MERINGUE FOR PIES
To each stiffly beaten white of an egg, add a tablespoonful of sugar, and spread on the pie after it is baked and allowed to cool slightly; place in the oven for a few minutes. Care should be taken that the oven is not too hot, or the covering will be tough and leathery.
[CAKES]
Feed sparingly, and defy the physician.
Who lives to eat, will die by eating.
Whoever eats too much, or of food which is not healthful, is weakening his powers to resist the clamors of other appetites and passions.—“Christian Temperance.”
The best seasoning for food is hunger.—Socrates.
Reason should direct, and appetite obey.—Cicero.
Men should be temperate in eating as well as drinking.—Dr. Brandreth.
Dover Egg Beater
It is important that all the necessary materials should be gathered together before beginning the cake. If baking-powder is used, allow a teaspoonful to each cup of flour; sift it in the flour, and measure the sugar; have the pans for baking in readiness. Beat the whites and yolks of eggs separately in china bowls, using a Dover egg-beater. The whites should be beaten till stiff enough to cut with a knife, the yolks till they cease to froth and begin to thicken. Cream the butter by beating it, first warming the dish by rinsing with hot water, if the weather is cold. Then add the sugar slowly, then the beaten yolks of eggs; add a little of the milk, then a part of the flour, thus alternating with the milk and flour till all are used, being careful to have the mixture always of about the same consistency.
Next fold in the stiffly beaten whites, add flavoring if desired, and beat for a few moments. If fruit is used, fold it in, well floured, the last thing, or it will sink to the bottom of the cake.
The baking is an important part of cake-making.
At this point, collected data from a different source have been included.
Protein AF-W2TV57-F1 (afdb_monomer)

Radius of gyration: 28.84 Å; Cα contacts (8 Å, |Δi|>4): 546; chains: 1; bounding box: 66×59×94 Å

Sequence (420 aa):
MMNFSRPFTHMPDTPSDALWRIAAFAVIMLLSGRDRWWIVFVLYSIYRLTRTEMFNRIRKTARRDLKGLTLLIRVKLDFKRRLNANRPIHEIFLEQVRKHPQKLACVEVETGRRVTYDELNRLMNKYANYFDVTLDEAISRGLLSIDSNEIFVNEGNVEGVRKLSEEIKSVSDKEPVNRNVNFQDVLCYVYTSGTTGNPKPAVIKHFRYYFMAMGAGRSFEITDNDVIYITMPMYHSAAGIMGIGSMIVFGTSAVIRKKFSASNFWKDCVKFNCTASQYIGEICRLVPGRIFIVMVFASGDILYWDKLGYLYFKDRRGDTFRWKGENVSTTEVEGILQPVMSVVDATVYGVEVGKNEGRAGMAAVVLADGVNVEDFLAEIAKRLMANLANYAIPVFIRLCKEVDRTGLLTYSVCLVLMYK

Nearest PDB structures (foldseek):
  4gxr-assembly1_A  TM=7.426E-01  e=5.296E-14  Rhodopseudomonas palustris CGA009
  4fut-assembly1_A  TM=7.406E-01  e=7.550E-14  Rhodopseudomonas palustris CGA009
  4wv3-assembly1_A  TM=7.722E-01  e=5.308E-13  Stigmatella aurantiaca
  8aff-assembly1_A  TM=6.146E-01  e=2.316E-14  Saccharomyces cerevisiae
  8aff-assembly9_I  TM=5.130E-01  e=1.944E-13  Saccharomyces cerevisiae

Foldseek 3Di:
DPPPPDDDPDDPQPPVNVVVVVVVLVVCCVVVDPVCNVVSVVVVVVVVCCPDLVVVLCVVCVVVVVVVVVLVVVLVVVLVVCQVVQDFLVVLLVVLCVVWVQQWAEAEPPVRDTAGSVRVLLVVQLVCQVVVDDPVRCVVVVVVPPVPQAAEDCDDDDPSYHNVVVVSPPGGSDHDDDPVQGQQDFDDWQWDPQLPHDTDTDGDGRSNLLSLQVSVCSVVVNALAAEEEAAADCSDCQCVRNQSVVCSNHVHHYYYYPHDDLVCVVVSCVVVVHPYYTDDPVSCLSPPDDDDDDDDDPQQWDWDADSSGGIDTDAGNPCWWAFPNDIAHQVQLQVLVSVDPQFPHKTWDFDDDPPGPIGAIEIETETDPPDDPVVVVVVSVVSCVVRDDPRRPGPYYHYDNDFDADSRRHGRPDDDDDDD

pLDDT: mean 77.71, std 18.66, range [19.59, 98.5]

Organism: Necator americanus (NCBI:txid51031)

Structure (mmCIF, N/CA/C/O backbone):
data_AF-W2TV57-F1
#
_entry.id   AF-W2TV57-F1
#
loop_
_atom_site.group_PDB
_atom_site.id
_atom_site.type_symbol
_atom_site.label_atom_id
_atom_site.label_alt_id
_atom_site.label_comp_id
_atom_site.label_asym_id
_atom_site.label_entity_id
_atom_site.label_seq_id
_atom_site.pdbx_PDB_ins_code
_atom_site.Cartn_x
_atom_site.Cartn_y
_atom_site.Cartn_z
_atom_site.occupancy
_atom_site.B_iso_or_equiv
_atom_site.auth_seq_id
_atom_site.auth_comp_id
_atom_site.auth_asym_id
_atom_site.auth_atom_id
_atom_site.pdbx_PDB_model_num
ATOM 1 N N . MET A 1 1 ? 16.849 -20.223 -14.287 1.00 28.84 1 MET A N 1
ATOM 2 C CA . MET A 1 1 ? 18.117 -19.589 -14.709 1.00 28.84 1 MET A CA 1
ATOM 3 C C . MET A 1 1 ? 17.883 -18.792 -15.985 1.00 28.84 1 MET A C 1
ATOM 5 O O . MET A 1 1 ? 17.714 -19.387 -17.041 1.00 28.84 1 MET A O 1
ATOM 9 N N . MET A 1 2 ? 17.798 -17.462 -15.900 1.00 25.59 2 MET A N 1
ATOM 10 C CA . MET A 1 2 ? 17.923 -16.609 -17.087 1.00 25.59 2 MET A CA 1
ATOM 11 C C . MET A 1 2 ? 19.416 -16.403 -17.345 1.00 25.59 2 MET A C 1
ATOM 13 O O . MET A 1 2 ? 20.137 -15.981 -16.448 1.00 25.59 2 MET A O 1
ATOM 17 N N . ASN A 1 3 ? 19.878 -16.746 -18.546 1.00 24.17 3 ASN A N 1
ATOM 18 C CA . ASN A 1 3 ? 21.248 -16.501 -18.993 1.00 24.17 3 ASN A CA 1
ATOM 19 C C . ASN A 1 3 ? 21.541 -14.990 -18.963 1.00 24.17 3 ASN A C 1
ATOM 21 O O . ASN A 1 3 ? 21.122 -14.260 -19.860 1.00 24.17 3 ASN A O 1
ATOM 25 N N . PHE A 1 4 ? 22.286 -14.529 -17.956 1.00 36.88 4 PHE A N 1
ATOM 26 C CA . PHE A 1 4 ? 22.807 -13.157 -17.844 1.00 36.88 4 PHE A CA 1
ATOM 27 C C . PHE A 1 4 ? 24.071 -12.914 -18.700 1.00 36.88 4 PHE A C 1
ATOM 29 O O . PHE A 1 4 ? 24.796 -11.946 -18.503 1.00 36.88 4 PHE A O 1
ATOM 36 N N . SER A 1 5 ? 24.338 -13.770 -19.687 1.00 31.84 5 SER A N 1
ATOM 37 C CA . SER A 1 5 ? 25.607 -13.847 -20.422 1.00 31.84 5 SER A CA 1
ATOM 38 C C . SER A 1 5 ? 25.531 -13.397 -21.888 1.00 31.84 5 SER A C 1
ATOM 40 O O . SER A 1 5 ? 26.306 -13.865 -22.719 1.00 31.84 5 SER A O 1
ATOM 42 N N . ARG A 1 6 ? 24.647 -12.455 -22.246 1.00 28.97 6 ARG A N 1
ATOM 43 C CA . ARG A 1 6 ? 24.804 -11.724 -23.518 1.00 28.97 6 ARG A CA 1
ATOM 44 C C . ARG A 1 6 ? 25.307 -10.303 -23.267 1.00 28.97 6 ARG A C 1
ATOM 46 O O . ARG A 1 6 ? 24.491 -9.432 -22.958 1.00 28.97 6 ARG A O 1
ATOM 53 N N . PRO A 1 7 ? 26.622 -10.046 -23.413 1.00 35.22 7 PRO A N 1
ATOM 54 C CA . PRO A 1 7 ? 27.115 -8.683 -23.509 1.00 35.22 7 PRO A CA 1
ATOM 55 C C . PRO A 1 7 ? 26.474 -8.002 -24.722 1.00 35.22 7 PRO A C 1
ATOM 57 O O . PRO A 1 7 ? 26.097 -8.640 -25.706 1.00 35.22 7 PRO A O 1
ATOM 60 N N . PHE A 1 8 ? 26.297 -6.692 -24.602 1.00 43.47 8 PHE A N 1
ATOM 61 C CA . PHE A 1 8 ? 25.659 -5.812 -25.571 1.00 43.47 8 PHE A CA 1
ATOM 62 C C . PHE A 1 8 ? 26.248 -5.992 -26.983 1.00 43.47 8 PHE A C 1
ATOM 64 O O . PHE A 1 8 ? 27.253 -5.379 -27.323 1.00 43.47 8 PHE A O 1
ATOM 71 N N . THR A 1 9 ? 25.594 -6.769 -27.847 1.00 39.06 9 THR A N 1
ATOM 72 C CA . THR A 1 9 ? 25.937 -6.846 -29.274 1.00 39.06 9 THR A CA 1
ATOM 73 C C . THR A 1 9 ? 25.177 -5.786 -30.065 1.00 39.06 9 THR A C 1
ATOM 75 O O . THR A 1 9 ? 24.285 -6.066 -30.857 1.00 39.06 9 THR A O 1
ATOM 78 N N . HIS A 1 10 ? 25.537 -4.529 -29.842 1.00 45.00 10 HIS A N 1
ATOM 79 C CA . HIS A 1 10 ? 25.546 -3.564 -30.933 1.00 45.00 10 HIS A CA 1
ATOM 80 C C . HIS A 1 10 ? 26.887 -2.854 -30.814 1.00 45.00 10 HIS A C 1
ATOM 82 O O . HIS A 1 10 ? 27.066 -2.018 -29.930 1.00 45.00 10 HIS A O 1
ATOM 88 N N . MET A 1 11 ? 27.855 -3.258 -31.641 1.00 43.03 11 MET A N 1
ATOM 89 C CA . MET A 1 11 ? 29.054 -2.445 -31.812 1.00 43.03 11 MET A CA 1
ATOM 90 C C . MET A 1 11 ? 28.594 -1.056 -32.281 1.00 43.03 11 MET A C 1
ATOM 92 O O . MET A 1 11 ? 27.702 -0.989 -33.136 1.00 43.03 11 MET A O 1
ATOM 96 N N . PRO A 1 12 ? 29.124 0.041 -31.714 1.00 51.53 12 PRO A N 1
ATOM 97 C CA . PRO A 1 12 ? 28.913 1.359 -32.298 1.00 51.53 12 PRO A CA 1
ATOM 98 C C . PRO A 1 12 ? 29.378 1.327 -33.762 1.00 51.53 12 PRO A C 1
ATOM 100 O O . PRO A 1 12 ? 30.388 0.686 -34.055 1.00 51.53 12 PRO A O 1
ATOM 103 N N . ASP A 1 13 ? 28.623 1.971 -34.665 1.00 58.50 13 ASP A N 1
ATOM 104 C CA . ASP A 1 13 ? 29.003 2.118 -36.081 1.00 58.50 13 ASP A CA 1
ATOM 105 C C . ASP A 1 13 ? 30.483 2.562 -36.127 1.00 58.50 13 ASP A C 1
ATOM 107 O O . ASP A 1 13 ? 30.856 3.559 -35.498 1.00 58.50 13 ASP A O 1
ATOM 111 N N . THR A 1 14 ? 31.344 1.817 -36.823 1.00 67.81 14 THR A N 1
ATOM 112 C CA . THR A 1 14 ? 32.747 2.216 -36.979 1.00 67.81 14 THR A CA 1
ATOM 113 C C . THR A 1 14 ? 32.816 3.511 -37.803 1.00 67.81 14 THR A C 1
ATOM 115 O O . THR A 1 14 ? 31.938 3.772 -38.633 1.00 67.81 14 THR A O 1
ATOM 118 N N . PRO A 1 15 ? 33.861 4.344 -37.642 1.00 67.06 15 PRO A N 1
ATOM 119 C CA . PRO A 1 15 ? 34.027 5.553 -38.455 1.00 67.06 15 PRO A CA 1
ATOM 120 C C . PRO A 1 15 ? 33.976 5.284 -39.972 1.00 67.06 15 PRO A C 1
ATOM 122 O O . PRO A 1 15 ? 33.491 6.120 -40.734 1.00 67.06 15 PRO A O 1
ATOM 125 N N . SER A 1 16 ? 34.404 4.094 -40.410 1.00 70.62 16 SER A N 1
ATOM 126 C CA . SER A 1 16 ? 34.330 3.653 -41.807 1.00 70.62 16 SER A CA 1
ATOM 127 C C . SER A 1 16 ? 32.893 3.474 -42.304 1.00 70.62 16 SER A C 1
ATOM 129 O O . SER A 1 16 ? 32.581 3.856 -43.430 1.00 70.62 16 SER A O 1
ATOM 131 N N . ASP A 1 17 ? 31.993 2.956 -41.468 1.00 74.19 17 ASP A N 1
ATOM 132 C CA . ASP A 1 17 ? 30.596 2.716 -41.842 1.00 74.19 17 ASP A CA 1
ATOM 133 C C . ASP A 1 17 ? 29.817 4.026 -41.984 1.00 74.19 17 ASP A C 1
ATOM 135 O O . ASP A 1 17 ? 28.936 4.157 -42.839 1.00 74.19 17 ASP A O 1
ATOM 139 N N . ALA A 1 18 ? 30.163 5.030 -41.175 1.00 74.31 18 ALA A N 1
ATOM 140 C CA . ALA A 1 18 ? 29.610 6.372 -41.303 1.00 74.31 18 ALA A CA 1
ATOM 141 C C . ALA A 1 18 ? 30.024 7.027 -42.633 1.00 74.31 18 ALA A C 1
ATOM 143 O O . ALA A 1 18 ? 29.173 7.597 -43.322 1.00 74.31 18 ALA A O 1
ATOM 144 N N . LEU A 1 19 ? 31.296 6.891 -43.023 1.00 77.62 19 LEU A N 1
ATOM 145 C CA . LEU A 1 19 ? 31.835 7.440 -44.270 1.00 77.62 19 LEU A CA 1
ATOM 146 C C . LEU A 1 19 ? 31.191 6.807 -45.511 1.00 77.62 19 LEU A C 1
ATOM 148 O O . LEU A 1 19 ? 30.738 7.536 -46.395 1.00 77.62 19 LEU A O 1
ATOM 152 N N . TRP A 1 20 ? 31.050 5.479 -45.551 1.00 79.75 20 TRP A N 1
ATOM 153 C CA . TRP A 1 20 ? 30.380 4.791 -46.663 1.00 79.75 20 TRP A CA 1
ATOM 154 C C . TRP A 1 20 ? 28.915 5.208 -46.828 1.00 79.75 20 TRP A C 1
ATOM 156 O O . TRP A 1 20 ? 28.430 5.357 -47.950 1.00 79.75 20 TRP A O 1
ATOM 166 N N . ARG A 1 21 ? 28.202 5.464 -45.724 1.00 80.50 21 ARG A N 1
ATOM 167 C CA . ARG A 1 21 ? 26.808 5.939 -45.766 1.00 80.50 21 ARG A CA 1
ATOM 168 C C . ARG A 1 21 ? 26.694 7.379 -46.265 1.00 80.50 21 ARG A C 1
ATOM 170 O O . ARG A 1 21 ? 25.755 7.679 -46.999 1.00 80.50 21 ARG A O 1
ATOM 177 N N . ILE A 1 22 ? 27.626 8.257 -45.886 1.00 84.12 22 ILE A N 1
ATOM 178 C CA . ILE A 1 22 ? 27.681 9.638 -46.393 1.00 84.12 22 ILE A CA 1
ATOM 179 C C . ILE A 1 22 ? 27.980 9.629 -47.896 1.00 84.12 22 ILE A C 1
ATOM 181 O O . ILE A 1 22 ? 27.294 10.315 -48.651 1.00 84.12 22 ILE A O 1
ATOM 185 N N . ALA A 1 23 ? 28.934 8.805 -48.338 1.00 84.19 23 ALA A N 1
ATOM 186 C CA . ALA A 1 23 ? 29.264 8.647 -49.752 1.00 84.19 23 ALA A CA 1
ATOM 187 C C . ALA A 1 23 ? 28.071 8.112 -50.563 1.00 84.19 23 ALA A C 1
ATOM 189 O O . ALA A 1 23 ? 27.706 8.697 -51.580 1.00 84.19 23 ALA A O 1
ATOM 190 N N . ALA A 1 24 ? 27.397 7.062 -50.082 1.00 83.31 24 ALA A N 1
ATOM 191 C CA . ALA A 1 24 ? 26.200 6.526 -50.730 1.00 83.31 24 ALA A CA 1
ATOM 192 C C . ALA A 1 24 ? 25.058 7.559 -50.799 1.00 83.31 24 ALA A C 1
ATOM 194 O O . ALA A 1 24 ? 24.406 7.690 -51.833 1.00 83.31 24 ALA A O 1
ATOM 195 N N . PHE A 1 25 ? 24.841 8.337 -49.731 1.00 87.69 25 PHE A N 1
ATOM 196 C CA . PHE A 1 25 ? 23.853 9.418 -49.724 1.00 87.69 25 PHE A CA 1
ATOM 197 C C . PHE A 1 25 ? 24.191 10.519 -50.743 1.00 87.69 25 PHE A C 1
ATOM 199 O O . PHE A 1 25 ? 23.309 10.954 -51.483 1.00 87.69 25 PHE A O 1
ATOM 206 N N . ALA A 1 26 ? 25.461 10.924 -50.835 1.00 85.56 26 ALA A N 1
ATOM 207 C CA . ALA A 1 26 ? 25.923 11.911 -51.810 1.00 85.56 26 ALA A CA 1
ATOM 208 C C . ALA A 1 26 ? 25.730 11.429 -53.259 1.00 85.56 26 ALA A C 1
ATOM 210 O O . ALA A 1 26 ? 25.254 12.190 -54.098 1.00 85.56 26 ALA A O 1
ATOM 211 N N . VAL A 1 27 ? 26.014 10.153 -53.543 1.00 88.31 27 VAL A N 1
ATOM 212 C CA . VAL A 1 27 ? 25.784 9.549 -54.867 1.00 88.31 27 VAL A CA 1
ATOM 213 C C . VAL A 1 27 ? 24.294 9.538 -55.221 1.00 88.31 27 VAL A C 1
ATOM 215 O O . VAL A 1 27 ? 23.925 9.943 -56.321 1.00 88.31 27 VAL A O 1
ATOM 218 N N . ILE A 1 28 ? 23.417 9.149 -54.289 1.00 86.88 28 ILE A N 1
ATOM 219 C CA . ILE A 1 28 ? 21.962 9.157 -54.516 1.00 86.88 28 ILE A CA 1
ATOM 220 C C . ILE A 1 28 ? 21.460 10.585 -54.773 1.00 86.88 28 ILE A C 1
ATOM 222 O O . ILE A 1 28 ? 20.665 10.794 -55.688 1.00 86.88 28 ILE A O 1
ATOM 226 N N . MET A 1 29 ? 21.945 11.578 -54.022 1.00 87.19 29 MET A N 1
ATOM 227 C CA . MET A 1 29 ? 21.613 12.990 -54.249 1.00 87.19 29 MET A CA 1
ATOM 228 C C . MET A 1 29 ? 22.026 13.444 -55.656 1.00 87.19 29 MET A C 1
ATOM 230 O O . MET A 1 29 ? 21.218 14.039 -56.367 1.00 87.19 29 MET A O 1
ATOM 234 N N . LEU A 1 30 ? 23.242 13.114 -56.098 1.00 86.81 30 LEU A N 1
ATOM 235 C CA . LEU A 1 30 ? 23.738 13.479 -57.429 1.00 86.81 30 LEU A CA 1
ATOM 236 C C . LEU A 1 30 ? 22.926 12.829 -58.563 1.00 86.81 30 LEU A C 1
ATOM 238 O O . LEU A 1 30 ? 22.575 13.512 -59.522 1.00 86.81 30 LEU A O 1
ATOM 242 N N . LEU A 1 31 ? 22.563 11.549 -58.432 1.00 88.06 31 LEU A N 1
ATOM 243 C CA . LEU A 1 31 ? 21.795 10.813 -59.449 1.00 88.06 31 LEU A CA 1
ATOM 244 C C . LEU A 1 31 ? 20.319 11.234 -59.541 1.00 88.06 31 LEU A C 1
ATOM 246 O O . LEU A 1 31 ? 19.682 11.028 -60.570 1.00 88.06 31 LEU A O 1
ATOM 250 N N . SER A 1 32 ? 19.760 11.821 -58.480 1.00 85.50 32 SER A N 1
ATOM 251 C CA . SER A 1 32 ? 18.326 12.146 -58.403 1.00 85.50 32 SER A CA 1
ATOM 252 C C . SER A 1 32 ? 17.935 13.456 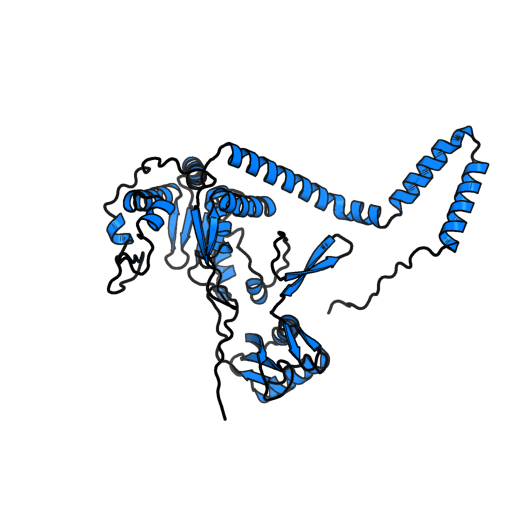-59.098 1.00 85.50 32 SER A C 1
ATOM 254 O O . SER A 1 32 ? 16.743 13.711 -59.278 1.00 85.50 32 SER A O 1
ATOM 256 N N . GLY A 1 33 ? 18.914 14.284 -59.475 1.00 88.62 33 GLY A N 1
ATOM 257 C CA . GLY A 1 33 ? 18.688 15.626 -60.011 1.00 88.62 33 GLY A CA 1
ATOM 258 C C . GLY A 1 33 ? 18.317 16.650 -58.930 1.00 88.62 33 GLY A C 1
ATOM 259 O O . GLY A 1 33 ? 17.652 16.335 -57.938 1.00 88.62 33 GLY A O 1
ATOM 260 N N . ARG A 1 34 ? 18.761 17.900 -59.117 1.00 87.38 34 ARG A N 1
ATOM 261 C CA . ARG A 1 34 ? 18.679 18.977 -58.110 1.00 87.38 34 ARG A CA 1
ATOM 262 C C . ARG A 1 34 ? 17.250 19.257 -57.637 1.00 87.38 34 ARG A C 1
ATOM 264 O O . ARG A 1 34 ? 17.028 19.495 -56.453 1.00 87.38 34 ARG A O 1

The oven should be at a proper temperature; if too hot at first, the cake browns too quickly, and a crust is formed over the top before the cake has sufficient time to rise; if not hot enough, the air that has been beaten in escapes before the heat has time to expand it; the result is that the cake is coarse-grained and heavy.
Have the oven less hot for cake than for bread, but hotter for thin cake than for loaf cake. It is about right for loaf cake made with butter when it turns a piece of writing-paper a light brown in five minutes. About an hour will be required to bake a loaf cake: from fifteen to twenty minutes for small cakes and layer cakes.
Cake Pan
A tube cake pan, as shown in the accompanying cut, is very good for baking ordinary cakes, as the tube causes the cake to bake more evenly, and renders it less liable to fall.
If it is necessary to move the cake after putting it in the oven, it should be done carefully, as jarring is liable to make it fall. A cake is done when a clean broom straw passed through the thickest part comes out clean.
If a cake rises up, cracks open, and remains that way, it has baked too fast, or too much flour has been used. To bake properly, it should rise first on the edges, then in the middle, crack open slightly, then settle till level, when it will have closed nearly together again. The outside should be a golden brown, the inside slightly moist, and fine grained.
In beating the yolks of eggs where both eggs and milk are used, first rinse the bowl in which the yolks are to be beaten with a little of the milk.
In beating the whites of the eggs, do not stop until they are stiff, as they can not be beaten stiff after standing till they have become liquid again. Eggs will beat stiffer if cold, and beaten in a cold dish and in a cool room.
Jelly for filling should be beaten till smooth, then spread between the layers before they are quite cool. In using dessicated cocoanut, first moisten it with a little sweet cream.
Citron used in cake should be cut into fine strips. Currants and raisins should be looked over, washed, dried, and then be well floured before being added to the cake, as they absorb moisture and tend to make the cake heavy. Rich cake should be avoided. Sponge cake may be considered the most healthful.
To make sponge cake, beat the yolks till thick and light-colored, then beat in the sugar, add lemon-juice, or other liquid and flavoring to be used. Then add the stiffly beaten whites, sift in the flour over them, and fold all in together without stirring or beating. Beating sponge cake after adding the flour makes it firm and tough, as also does the addition of too much flour. Sponge cake should be put together lightly and quickly, and baked at once.